Orlando Dugi (Navajo) designs work that embodies a fresh statement through beads and fine materials such as silks, crocodile leather, crystals, feathers, velvet, gold and gems. Ideas of elegance, fashion, and creativity are evident in every piece of evening wear and accessory he creates. Most of his work is a single bead stitch technique utilizing the smallest beads, drawing attention to detail and precision.

Dress by Orlando Dugi

Sho Sho Esquiro (Kaska Dene/Cree) is an award winning artist who is inspired by her Native North American roots and respect for nature, which is derivative of her upbringing in Yukon, Canada. Esquiro uses organic fabrics, as well as recycled leathers, furs, and trims, in vibrant colors. Resulting in melding her passion for hip-hop culture with her aboriginal heritage to create a unique, fresh look with an urban-Native twist.

Patricia Michaels is a Traditional Native woman (Taos Pueblo) who is a style-maker at the forefront of modern fashion design and aesthetics. She creates boldly hip designs with a quality of timeless elegance. In 2012, she was asked to join the Season 11 cast of Project Runway.

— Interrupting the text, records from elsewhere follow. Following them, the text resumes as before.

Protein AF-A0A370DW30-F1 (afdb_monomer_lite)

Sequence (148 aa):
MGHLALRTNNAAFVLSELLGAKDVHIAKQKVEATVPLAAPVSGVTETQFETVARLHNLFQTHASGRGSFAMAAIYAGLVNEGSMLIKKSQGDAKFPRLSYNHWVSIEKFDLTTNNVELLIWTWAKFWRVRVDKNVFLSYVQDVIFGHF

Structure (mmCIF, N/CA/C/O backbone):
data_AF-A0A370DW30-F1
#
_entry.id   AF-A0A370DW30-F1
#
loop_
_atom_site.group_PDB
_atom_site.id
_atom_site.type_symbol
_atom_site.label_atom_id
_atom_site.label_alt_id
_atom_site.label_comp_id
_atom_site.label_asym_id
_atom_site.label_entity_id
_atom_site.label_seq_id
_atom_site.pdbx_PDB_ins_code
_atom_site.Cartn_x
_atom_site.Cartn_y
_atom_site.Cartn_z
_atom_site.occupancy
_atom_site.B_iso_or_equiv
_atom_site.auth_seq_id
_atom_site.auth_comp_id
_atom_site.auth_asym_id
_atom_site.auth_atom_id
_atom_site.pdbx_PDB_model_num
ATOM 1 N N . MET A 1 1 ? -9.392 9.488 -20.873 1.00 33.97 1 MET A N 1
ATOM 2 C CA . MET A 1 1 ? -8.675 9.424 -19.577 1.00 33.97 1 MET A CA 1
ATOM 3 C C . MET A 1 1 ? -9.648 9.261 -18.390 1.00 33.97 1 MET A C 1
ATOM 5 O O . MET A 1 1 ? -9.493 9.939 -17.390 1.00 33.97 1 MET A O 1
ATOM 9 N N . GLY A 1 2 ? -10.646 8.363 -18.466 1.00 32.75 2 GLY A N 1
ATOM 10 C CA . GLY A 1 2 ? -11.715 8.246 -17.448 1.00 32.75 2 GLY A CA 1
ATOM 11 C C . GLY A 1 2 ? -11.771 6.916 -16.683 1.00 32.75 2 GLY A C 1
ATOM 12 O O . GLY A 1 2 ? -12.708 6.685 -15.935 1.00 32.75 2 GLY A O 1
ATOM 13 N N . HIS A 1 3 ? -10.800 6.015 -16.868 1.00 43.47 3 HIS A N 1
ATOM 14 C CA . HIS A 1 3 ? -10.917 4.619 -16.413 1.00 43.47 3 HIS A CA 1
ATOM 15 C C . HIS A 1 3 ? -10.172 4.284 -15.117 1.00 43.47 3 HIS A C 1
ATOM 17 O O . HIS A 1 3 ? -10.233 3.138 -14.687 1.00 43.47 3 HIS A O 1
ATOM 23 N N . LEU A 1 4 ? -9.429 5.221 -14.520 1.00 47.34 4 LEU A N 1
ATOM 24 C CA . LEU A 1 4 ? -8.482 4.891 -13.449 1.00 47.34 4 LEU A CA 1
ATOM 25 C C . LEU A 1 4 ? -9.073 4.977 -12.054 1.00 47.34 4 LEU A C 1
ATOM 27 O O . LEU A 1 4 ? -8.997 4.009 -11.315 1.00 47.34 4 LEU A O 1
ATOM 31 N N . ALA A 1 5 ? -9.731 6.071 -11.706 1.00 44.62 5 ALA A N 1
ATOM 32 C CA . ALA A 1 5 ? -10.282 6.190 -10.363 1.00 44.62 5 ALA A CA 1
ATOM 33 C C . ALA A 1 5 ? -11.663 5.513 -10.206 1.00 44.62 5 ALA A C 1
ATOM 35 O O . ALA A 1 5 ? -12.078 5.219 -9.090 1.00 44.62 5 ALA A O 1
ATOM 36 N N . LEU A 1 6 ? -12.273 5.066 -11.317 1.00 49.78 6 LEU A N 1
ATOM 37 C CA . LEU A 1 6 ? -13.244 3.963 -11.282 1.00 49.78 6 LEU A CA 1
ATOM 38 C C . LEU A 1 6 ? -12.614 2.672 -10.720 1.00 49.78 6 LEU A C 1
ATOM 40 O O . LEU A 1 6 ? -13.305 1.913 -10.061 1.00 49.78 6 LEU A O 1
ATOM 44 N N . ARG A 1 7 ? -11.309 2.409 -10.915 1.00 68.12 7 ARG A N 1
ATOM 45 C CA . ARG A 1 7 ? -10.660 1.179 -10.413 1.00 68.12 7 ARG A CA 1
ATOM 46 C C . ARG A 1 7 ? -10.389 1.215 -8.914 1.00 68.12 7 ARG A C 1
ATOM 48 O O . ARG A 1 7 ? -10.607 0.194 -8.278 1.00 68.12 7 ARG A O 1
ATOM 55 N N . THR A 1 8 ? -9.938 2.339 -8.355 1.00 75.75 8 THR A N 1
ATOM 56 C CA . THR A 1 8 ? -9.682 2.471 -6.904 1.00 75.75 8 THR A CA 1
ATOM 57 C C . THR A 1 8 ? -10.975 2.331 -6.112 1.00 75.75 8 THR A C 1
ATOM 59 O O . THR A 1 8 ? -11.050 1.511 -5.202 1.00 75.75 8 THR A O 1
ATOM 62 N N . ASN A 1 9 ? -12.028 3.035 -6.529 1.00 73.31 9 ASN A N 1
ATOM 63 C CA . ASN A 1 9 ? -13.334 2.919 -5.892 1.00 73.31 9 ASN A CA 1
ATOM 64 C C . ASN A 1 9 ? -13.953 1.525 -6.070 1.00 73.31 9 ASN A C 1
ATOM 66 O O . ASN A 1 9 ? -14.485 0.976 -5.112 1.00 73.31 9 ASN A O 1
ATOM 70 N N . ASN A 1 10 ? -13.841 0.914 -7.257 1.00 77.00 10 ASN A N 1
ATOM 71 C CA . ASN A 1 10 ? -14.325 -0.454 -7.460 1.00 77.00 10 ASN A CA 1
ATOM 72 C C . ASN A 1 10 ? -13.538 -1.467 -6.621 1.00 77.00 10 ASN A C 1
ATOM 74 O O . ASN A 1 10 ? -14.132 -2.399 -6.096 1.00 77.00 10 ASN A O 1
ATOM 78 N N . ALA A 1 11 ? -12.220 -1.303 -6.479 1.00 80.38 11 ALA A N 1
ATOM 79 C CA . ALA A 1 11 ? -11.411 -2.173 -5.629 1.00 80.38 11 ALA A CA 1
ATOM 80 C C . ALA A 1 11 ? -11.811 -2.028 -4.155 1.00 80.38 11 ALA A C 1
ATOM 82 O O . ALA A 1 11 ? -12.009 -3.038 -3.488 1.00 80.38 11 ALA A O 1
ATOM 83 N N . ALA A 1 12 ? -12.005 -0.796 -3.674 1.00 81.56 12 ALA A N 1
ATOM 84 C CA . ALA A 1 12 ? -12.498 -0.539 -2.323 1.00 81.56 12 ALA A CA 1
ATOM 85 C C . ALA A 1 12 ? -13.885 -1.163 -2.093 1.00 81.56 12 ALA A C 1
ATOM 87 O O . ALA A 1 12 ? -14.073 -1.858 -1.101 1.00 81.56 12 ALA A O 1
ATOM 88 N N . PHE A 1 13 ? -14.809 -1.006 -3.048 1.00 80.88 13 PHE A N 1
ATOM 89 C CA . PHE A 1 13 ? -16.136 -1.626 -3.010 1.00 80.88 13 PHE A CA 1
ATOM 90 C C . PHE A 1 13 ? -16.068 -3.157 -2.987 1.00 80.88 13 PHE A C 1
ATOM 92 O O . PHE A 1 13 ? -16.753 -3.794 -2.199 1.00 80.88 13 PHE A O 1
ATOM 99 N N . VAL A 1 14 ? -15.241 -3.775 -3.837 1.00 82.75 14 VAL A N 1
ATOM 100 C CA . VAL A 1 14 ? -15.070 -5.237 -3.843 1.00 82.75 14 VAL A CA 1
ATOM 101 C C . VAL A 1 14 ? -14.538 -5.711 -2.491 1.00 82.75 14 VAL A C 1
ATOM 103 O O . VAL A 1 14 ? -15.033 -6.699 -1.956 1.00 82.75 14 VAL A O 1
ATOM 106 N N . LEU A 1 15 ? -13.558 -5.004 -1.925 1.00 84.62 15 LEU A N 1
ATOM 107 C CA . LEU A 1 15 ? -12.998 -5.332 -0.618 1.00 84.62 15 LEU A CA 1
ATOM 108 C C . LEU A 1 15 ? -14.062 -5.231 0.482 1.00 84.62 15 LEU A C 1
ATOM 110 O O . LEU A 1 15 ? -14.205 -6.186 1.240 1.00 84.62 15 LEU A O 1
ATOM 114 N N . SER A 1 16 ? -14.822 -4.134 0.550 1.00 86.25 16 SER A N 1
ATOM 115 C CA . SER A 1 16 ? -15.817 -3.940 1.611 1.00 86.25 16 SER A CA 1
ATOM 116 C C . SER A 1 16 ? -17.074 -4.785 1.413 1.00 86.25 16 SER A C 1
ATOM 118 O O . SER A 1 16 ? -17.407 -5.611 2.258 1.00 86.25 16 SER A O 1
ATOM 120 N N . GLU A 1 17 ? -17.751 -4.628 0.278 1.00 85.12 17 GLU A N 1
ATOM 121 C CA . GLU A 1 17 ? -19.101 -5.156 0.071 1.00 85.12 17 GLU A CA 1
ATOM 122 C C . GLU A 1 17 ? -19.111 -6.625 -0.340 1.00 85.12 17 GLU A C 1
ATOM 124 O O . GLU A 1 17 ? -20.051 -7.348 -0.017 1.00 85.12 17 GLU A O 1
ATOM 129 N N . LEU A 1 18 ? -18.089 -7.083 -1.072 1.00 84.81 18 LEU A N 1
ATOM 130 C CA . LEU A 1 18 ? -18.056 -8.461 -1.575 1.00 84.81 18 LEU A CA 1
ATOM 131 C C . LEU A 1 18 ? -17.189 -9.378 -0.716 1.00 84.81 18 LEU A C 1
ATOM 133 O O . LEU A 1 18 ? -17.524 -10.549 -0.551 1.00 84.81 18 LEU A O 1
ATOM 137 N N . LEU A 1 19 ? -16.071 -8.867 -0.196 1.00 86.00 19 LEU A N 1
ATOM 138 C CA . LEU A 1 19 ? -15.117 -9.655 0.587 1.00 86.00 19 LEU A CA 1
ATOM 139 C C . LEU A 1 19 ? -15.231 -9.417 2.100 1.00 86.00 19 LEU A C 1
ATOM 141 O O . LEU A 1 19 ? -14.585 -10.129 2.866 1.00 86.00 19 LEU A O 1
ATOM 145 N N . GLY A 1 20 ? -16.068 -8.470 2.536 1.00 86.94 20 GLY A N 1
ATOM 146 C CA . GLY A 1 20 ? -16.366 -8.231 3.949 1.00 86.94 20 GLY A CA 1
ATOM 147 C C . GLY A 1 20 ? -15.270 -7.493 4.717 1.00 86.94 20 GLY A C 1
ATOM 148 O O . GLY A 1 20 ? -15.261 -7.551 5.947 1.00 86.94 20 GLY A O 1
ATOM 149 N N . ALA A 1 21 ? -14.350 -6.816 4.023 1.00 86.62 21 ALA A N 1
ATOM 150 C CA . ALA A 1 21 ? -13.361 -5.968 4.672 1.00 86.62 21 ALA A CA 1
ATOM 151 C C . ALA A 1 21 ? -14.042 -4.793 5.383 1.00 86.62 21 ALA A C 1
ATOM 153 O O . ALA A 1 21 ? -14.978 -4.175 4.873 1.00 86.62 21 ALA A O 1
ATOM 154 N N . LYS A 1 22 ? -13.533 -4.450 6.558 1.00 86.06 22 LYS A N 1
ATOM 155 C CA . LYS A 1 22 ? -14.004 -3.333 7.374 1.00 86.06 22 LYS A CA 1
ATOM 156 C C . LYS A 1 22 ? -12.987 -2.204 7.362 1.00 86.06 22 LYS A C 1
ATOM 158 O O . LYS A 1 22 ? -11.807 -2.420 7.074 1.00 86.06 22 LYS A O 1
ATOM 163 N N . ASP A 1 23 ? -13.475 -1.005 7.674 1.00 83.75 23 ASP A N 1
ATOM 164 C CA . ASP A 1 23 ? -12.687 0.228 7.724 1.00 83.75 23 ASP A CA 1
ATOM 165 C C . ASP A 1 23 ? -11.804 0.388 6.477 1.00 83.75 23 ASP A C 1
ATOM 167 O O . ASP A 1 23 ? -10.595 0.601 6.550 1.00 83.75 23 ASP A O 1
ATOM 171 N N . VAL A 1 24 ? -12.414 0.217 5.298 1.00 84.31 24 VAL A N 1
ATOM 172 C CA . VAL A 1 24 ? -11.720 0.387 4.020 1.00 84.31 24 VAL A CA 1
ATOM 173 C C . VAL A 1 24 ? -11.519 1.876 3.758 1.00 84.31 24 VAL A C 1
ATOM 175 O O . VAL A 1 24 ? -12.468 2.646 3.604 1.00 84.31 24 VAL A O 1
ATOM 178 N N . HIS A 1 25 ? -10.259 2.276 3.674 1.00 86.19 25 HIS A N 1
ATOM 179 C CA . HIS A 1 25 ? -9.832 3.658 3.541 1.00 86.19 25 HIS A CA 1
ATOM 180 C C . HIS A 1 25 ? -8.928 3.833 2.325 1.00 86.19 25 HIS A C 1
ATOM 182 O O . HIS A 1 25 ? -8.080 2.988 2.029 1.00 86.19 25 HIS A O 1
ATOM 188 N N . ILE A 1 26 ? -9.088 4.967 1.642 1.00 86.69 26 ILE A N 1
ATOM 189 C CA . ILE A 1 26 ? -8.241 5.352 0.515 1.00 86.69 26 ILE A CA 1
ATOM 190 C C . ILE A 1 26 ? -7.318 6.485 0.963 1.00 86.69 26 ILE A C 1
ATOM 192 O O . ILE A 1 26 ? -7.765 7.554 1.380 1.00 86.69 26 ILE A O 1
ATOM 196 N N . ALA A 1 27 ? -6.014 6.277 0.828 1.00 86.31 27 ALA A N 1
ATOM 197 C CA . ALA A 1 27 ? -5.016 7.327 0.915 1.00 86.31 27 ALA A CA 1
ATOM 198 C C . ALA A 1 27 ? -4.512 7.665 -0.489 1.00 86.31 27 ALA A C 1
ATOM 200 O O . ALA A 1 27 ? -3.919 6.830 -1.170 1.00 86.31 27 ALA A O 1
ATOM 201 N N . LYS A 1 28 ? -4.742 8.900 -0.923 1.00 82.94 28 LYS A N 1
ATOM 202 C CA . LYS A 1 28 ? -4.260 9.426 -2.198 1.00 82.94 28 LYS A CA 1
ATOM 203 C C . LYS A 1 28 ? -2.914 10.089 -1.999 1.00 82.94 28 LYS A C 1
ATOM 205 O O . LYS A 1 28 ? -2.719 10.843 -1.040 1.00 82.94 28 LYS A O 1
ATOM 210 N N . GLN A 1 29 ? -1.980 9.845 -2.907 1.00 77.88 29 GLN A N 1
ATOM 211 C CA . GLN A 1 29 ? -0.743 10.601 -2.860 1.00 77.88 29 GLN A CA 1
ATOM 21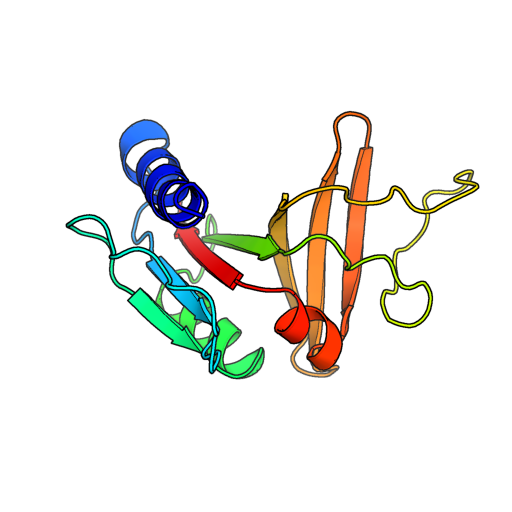2 C C . GLN A 1 29 ? -1.056 12.079 -3.129 1.00 77.88 29 GLN A C 1
ATOM 214 O O . GLN A 1 29 ? -1.788 12.419 -4.060 1.00 77.88 29 GLN A O 1
ATOM 219 N N . LYS A 1 30 ? -0.498 12.976 -2.314 1.00 72.62 30 LYS A N 1
ATOM 220 C CA . LYS A 1 30 ? -0.538 14.410 -2.582 1.00 72.62 30 LYS A CA 1
ATOM 221 C C . LYS A 1 30 ? 0.377 14.702 -3.771 1.00 72.62 30 LYS A C 1
ATOM 223 O O . LYS A 1 30 ? 1.574 14.912 -3.606 1.00 72.62 30 LYS A O 1
ATOM 228 N N . VAL A 1 31 ? -0.196 14.683 -4.967 1.00 62.03 31 VAL A N 1
ATOM 229 C CA . VAL A 1 31 ? 0.480 15.059 -6.211 1.00 62.03 31 VAL A CA 1
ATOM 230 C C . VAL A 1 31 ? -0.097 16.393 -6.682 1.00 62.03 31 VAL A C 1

Dorothy Grant (Haida) has been an internationally renowned contemporary fashion designer for over thirty-two years. In 1988, Grant became the first designer to merge Haida art and fashion utilizing her formal training at the Helen Lefeaux School of Fashion Design. After seventeen years in retail and manufacturing, Grant has transformed her entrepreneurial focus to Native art market trade shows and online sales through her website.

Pamela Baker (Kwakwaka'wakw/Squamish) As a single mother, Pamela moved her two children down to Los Angeles, California to study at Otis College of Art and Design where she obtained her degree in Fashion Design. Her newly acquired degree provided her with the technical skills and business acumen to focus her efforts on designing a future that would honour her ancestors. Baker is the creator of Touch of Culture, where modern technology blends with style and traditional values and symbols.

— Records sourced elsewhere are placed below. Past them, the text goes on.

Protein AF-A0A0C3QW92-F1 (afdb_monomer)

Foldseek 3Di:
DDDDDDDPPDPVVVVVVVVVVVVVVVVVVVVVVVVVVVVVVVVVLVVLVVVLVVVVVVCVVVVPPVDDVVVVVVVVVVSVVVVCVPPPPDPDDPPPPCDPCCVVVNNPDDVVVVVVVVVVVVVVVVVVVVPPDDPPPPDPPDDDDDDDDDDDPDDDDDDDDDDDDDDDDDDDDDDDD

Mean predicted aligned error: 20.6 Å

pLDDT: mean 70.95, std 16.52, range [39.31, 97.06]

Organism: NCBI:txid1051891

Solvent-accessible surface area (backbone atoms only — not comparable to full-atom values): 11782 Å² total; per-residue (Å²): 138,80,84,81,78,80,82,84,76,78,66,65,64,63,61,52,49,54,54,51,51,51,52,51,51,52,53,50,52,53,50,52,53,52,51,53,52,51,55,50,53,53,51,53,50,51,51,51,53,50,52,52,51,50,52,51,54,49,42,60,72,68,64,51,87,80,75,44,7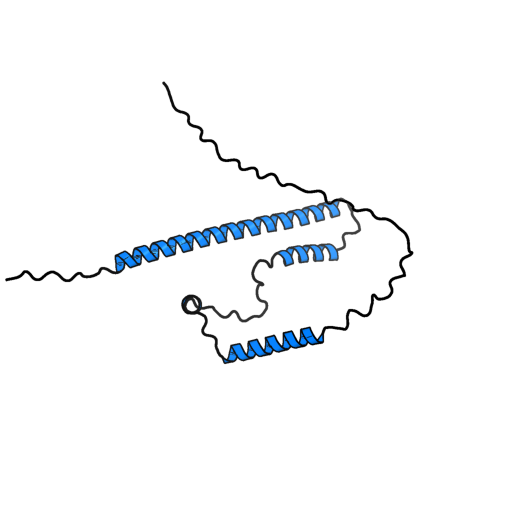4,64,57,55,51,50,52,51,50,51,62,52,58,70,53,64,84,44,78,73,81,64,83,85,59,85,78,73,79,80,46,75,64,32,73,76,72,47,71,80,78,53,71,74,57,53,53,52,54,50,52,52,51,49,50,54,52,52,50,59,58,67,67,64,85,76,89,78,86,84,74,89,82,74,79,85,81,84,90,76,89,80,94,73,90,78,79,82,85,83,83,81,80,83,85,78,87,80,79,87,78,82,83,85,82,79,85,86,134

Structure (mmCIF, N/CA/C/O backbone):
data_AF-A0A0C3QW92-F1
#
_entry.id   AF-A0A0C3QW92-F1
#
loop_
_atom_site.group_PDB
_atom_site.id
_atom_site.type_symbol
_atom_site.label_atom_id
_atom_site.label_alt_id
_atom_site.label_comp_id
_atom_site.label_asym_id
_atom_site.label_entity_id
_atom_site.label_seq_id
_atom_site.pdbx_PDB_ins_code
_atom_site.Cartn_x
_atom_site.Cartn_y
_atom_site.Cartn_z
_atom_site.occupancy
_atom_site.B_iso_or_equiv
_atom_site.auth_seq_id
_atom_site.auth_comp_id
_atom_site.auth_asym_id
_atom_site.auth_atom_id
_atom_site.pdbx_PDB_model_num
ATOM 1 N N . MET A 1 1 ? 32.031 0.595 -63.935 1.00 53.91 1 MET A N 1
ATOM 2 C CA . MET A 1 1 ? 31.294 1.785 -63.458 1.00 53.91 1 MET A CA 1
ATOM 3 C C . MET A 1 1 ? 30.206 1.260 -62.545 1.00 53.91 1 MET A C 1
ATOM 5 O O . MET A 1 1 ? 29.098 1.015 -63.002 1.00 53.91 1 MET A O 1
ATOM 9 N N . ASP A 1 2 ? 30.573 0.970 -61.298 1.00 61.22 2 ASP A N 1
ATOM 10 C CA . ASP A 1 2 ? 29.681 0.332 -60.329 1.00 61.22 2 ASP A CA 1
ATOM 11 C C . ASP A 1 2 ? 28.888 1.401 -59.567 1.00 61.22 2 ASP A C 1
ATOM 13 O O . ASP A 1 2 ? 29.482 2.383 -59.107 1.00 61.22 2 ASP A O 1
ATOM 17 N N . PRO A 1 3 ? 27.555 1.266 -59.445 1.00 74.06 3 PRO A N 1
ATOM 18 C CA . PRO A 1 3 ? 26.740 2.254 -58.763 1.00 74.06 3 PRO A CA 1
ATOM 19 C C . PRO A 1 3 ? 26.936 2.144 -57.249 1.00 74.06 3 PRO A C 1
ATOM 21 O O . PRO A 1 3 ? 26.678 1.119 -56.620 1.00 74.06 3 PRO A O 1
ATOM 24 N N . LEU A 1 4 ? 27.396 3.255 -56.682 1.00 71.12 4 LEU A N 1
ATOM 25 C CA . LEU A 1 4 ? 27.609 3.498 -55.263 1.00 71.12 4 LEU A CA 1
ATOM 26 C C . LEU A 1 4 ? 26.313 3.223 -54.472 1.00 71.12 4 LEU A C 1
ATOM 28 O O . LEU A 1 4 ? 25.321 3.941 -54.610 1.00 71.12 4 LEU A O 1
ATOM 32 N N . ALA A 1 5 ? 26.314 2.175 -53.647 1.00 74.50 5 ALA A N 1
ATOM 33 C CA . ALA A 1 5 ? 25.187 1.845 -52.780 1.00 74.50 5 ALA A CA 1
ATOM 34 C C . ALA A 1 5 ? 24.950 2.963 -51.738 1.00 74.50 5 ALA A C 1
ATOM 36 O O . ALA A 1 5 ? 25.911 3.468 -51.147 1.00 74.50 5 ALA A O 1
ATOM 37 N N . PRO A 1 6 ? 23.692 3.364 -51.473 1.00 74.56 6 PRO A N 1
ATOM 38 C CA . PRO A 1 6 ? 23.403 4.448 -50.541 1.00 74.56 6 PRO A CA 1
ATOM 39 C C . PRO A 1 6 ? 23.664 4.033 -49.081 1.00 74.56 6 PRO A C 1
ATOM 41 O O . PRO A 1 6 ? 23.365 2.899 -48.691 1.00 74.56 6 PRO A O 1
ATOM 44 N N . PRO A 1 7 ? 24.158 4.949 -48.225 1.00 71.12 7 PRO A N 1
ATOM 45 C CA . PRO A 1 7 ? 24.403 4.651 -46.822 1.00 71.12 7 PRO A CA 1
ATOM 46 C C . PRO A 1 7 ? 23.078 4.458 -46.075 1.00 71.12 7 PRO A C 1
ATOM 48 O O . PRO A 1 7 ? 22.225 5.350 -46.022 1.00 71.12 7 PRO A O 1
ATOM 51 N N . LEU A 1 8 ? 22.928 3.291 -45.446 1.00 64.44 8 LEU A N 1
ATOM 52 C CA . LEU A 1 8 ? 21.831 2.960 -44.540 1.00 64.44 8 LEU A CA 1
ATOM 53 C C . LEU A 1 8 ? 21.866 3.893 -43.318 1.00 64.44 8 LEU A C 1
ATOM 55 O O . LEU A 1 8 ? 22.445 3.572 -42.279 1.00 64.44 8 LEU A O 1
ATOM 59 N N . ARG A 1 9 ? 21.219 5.061 -43.420 1.00 64.75 9 ARG A N 1
ATOM 60 C CA . ARG A 1 9 ? 20.893 5.908 -42.267 1.00 64.75 9 ARG A CA 1
ATOM 61 C C . ARG A 1 9 ? 19.939 5.134 -41.360 1.00 64.75 9 ARG A C 1
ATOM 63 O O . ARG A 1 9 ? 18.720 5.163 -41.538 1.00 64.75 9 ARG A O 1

Blue Wedding Dress - Pamela Baker

Crystal Rose Demientieff Worl is Tlingit Athabascan from Raven moiety, Sockeye Clan, from the Raven House. She is a child of a Thunderbird and from the Chilkat region in Southeast Alaska. Raised between Fairbanks and Juneau, she was introduced at a young age to her traditional arts, practices, and storytelling. Crystal experiments with kiln-cast glass, printmaking, painting, and silversmithing. She recently began working with fish skin, seal gut-skin, and furs.

David Gaussoin, born in Santa Fe, New Mexico of Picuris Pueblo, Navajo, and French descent, stems from a long line of artists on his mother's side with various silversmiths, painters, rug weavers, sculptors, and woodworkers. Gaussoin works with gold, sterling silver, and various precious and semiprecious stones, as well as incorporating materials not necessarily associated with jewelry, such as steel.

Wayne Nez Gaussoin, born in Santa Fe, New Mexico, is from a family of artist who taught him the art of silversmithing. Nez Gaussoins’ style is a mix of traditional Native American applications with a contemporary flair. He experiments with non-traditional materials in a progressive sense of design that incorporates his interest in art, photography, music, and fashion design.

Celeste Worl (Tlingit) is a visual artist and DJ, from the Northwest Coast, she was surrounded by a family of totem pole carvers, basket weavers. In 1980, Celeste and her family founded the Alaska Native Magazine (ANM). The magazine served as an educational, political and informational medium as well as reintroduced old ways of life and art into the Native struggle for survival in a new system. Celeste worked as the magazine's graphic artist, art director and its publisher.

Amber-Dawn Bear Robe (Blackfoot/Siksika) is an art curator and art historian who teaches at the Institute of American Indian Arts in Santa Fe. She has been called on again by SWAIA to be the Fashion Show producer and head wrangler of designers, artists, models, photographers, makeup and hair artists, DJ and sound crew.

The event takes place on Saturday August 20 at the Santa Fe Community Convention Center, starting at 1:00 pm. $10 tickets for up front seating, and free standing room.